According to a Wiesenthal Center representative in Latin America, Ariel Gelbung, “a hemispheric approach is necessary to keep the Middle East out of the Americas.”

This kind of anti-Semitism “is uncharacteristic for Uruguay,” according to Dina Siegel Vann, director of the American Jewish Committee’s Belfer Institute for Latino and Latin American Affairs. “The violent attack demonstrates again that vile hatred of Jews transcends borders. AJC stands with our Uruguayan Jewish partners, who, together with government authorities, must now be ever more vigilant in ensuring Jewish security and safety.”
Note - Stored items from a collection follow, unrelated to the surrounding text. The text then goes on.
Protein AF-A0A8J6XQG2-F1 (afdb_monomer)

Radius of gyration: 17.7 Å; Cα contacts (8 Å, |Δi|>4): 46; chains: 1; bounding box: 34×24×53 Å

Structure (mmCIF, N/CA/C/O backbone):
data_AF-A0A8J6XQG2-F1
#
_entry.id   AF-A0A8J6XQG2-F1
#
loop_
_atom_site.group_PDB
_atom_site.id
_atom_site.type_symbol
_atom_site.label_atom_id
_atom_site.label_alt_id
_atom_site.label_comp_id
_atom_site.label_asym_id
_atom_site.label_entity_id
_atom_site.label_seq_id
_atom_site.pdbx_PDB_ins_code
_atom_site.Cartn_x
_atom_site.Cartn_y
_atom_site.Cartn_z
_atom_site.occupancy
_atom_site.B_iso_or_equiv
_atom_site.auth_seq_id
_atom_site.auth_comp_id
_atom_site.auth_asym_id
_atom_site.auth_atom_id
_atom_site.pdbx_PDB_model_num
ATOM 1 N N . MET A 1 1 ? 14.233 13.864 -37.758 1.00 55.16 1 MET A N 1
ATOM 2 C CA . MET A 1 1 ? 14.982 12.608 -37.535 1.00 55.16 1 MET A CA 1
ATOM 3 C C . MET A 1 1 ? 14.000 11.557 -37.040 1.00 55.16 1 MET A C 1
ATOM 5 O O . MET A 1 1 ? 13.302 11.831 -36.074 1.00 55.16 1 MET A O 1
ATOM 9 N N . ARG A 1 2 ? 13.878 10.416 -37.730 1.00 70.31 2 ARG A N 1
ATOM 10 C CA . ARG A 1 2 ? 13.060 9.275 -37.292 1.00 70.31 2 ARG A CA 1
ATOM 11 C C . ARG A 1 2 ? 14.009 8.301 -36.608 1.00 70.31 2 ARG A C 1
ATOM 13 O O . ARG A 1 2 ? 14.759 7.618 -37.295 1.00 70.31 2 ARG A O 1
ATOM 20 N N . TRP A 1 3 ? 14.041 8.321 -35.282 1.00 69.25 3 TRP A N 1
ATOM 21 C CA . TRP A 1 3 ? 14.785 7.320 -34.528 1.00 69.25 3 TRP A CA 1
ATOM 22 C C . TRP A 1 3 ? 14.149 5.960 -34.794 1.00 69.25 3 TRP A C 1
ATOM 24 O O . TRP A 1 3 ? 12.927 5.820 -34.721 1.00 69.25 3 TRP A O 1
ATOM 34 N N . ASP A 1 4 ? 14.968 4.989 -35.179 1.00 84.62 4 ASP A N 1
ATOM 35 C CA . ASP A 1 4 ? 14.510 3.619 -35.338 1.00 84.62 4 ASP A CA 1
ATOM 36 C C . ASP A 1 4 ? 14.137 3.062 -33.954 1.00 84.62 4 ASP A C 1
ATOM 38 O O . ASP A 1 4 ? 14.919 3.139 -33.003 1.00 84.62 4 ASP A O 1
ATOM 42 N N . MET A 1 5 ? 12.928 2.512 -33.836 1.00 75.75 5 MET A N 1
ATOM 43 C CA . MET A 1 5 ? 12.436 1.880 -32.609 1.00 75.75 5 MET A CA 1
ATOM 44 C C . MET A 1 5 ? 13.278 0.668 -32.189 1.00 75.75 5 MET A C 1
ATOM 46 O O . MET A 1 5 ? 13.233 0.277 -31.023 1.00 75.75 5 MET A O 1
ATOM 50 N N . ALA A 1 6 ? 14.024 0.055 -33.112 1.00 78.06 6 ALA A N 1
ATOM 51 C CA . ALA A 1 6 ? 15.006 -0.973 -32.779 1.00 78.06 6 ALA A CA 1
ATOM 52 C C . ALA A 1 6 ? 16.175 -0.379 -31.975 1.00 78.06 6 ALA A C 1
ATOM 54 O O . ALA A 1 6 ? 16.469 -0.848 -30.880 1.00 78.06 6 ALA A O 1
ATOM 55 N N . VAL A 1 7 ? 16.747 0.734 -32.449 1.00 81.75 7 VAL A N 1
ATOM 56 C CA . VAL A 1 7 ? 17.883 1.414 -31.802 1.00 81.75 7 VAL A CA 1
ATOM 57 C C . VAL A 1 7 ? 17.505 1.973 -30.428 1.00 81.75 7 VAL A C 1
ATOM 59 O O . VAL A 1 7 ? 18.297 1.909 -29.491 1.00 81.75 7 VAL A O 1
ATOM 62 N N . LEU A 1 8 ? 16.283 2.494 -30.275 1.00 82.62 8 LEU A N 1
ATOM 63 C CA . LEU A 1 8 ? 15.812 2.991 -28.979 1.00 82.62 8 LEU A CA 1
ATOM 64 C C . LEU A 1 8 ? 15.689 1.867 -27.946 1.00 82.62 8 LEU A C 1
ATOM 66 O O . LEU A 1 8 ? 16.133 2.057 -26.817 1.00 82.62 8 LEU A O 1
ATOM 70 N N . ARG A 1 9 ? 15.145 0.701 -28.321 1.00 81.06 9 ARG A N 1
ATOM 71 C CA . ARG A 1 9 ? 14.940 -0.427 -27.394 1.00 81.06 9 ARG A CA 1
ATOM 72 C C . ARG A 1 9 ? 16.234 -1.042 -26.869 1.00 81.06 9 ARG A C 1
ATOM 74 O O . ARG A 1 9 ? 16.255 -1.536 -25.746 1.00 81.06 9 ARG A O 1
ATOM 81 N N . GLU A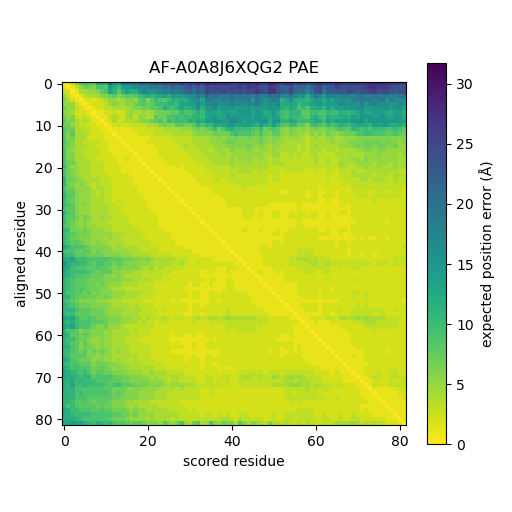 1 10 ? 17.298 -0.987 -27.660 1.00 85.88 10 GLU A N 1
ATOM 82 C CA . GLU A 1 10 ? 18.627 -1.474 -27.273 1.00 85.88 10 GLU A CA 1
ATOM 83 C C . GLU A 1 10 ? 19.428 -0.442 -26.461 1.00 85.88 10 GLU A C 1
ATOM 85 O O . GLU A 1 10 ? 20.488 -0.759 -25.922 1.00 85.88 10 GLU A O 1
ATOM 90 N N . SER A 1 11 ? 18.934 0.796 -26.336 1.00 90.12 11 SER A N 1
ATOM 91 C CA . SER A 1 11 ? 19.636 1.839 -25.592 1.00 90.12 11 SER A CA 1
ATOM 92 C C . SER A 1 11 ? 19.548 1.624 -24.067 1.00 90.12 11 SER A C 1
ATOM 94 O O . SER A 1 11 ? 18.468 1.325 -23.545 1.00 90.12 11 SER A O 1
ATOM 96 N N . PRO A 1 12 ? 20.640 1.857 -23.312 1.00 90.19 12 PRO A N 1
ATOM 97 C CA . PRO A 1 12 ? 20.629 1.732 -21.850 1.00 90.19 12 PRO A CA 1
ATOM 98 C C . PRO A 1 12 ? 19.592 2.631 -21.162 1.00 90.19 12 PRO A C 1
ATOM 100 O O . PRO A 1 12 ? 18.938 2.223 -20.208 1.00 90.19 12 PRO A O 1
ATOM 103 N N . TRP A 1 13 ? 19.391 3.844 -21.685 1.00 90.50 13 TRP A N 1
ATOM 104 C CA . TRP A 1 13 ? 18.395 4.794 -21.182 1.00 90.50 13 TRP A CA 1
ATOM 105 C C . TRP A 1 13 ? 16.956 4.281 -21.338 1.00 90.50 13 TRP A C 1
ATOM 107 O O . TRP A 1 13 ? 16.139 4.468 -20.438 1.00 90.50 13 TRP A O 1
ATOM 117 N N . TYR A 1 14 ? 16.639 3.604 -22.446 1.00 91.25 14 TYR A N 1
ATOM 118 C CA . TYR A 1 14 ? 15.311 3.024 -22.635 1.00 91.25 14 TYR A CA 1
ATOM 119 C C . TYR A 1 14 ? 15.054 1.900 -21.634 1.00 91.25 14 TYR A C 1
ATOM 121 O O . TYR A 1 14 ? 13.997 1.880 -21.008 1.00 91.25 14 TYR A O 1
ATOM 129 N N . GLN A 1 15 ? 16.029 1.008 -21.430 1.00 90.75 15 GLN A N 1
ATOM 130 C CA . GLN A 1 15 ? 15.906 -0.046 -20.419 1.00 90.75 15 GLN A CA 1
ATOM 131 C C . GLN A 1 15 ? 15.727 0.529 -19.012 1.00 90.75 15 GLN A C 1
ATOM 133 O O . GLN A 1 15 ? 14.906 0.027 -18.246 1.00 90.75 15 GLN A O 1
ATOM 138 N N . GLN A 1 16 ? 16.429 1.619 -18.694 1.00 92.88 16 GLN A N 1
ATOM 139 C CA . GLN A 1 16 ? 16.257 2.316 -17.425 1.00 92.88 16 GLN A CA 1
ATOM 140 C C . GLN A 1 16 ? 14.841 2.886 -17.272 1.00 92.88 16 GLN A C 1
ATOM 142 O O . GLN A 1 16 ? 14.218 2.676 -16.236 1.00 92.88 16 GLN A O 1
ATOM 147 N N . ILE A 1 17 ? 14.297 3.552 -18.298 1.00 93.69 17 ILE A N 1
ATOM 148 C CA . ILE A 1 17 ? 12.918 4.063 -18.254 1.00 93.69 17 ILE A CA 1
ATOM 149 C C . ILE A 1 17 ? 11.918 2.932 -18.059 1.00 93.69 17 ILE A C 1
ATOM 151 O O . ILE A 1 17 ? 11.008 3.079 -17.247 1.00 93.69 17 ILE A O 1
ATOM 155 N N . VAL A 1 18 ? 12.062 1.831 -18.804 1.00 94.19 18 VAL A N 1
ATOM 156 C CA . VAL A 1 18 ? 11.163 0.679 -18.676 1.00 94.19 18 VAL A CA 1
ATOM 157 C C . VAL A 1 18 ? 11.197 0.167 -17.238 1.00 94.19 18 VAL A C 1
ATOM 159 O O . VAL A 1 18 ? 10.151 0.160 -16.594 1.00 94.19 18 VAL A O 1
ATOM 162 N N . SER A 1 19 ? 12.385 -0.108 -16.696 1.00 92.88 19 SER A N 1
ATOM 163 C CA . SER A 1 19 ? 12.563 -0.576 -15.316 1.00 92.88 19 SER A CA 1
ATOM 164 C C . SER A 1 19 ? 11.975 0.389 -14.275 1.00 92.88 19 SER A C 1
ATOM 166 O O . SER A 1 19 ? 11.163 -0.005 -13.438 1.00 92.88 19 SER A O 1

The attack by an individual comes in a region that has seen deadly bombings in Buenos Aires, Argentina, of the Israeli Embassy in 1992 and the AMIA Jewish center in 1994. Iran through the Hezbollah terrorist group has been accused of plotting those attacks, though no one has been brought to justice. Nisman charged that the Argentine government was involved in covering up Iran’s role in the AMIA bombing. He was found shot to death in January 2015 in his Buenos Aires apartment; the official cause of death has yet to be determined.

The new modality of anti-Semitic attack is expected to be included on the agenda when more than 400 global Jewish leaders meet in Buenos Aires at the Special Plenary Assembly of the World Jewish Congress from Tuesday to Thursday in conjunction with a meeting of the WJC Executive Committee.

“What happened on Tuesday has become an alert situation not only for the Jewish community of Uruguay, but for the Jewish world as a whole,” Claudio Epelman, executive director of the Latin American Jewish Congress, the regional branch of WJC, told JTA.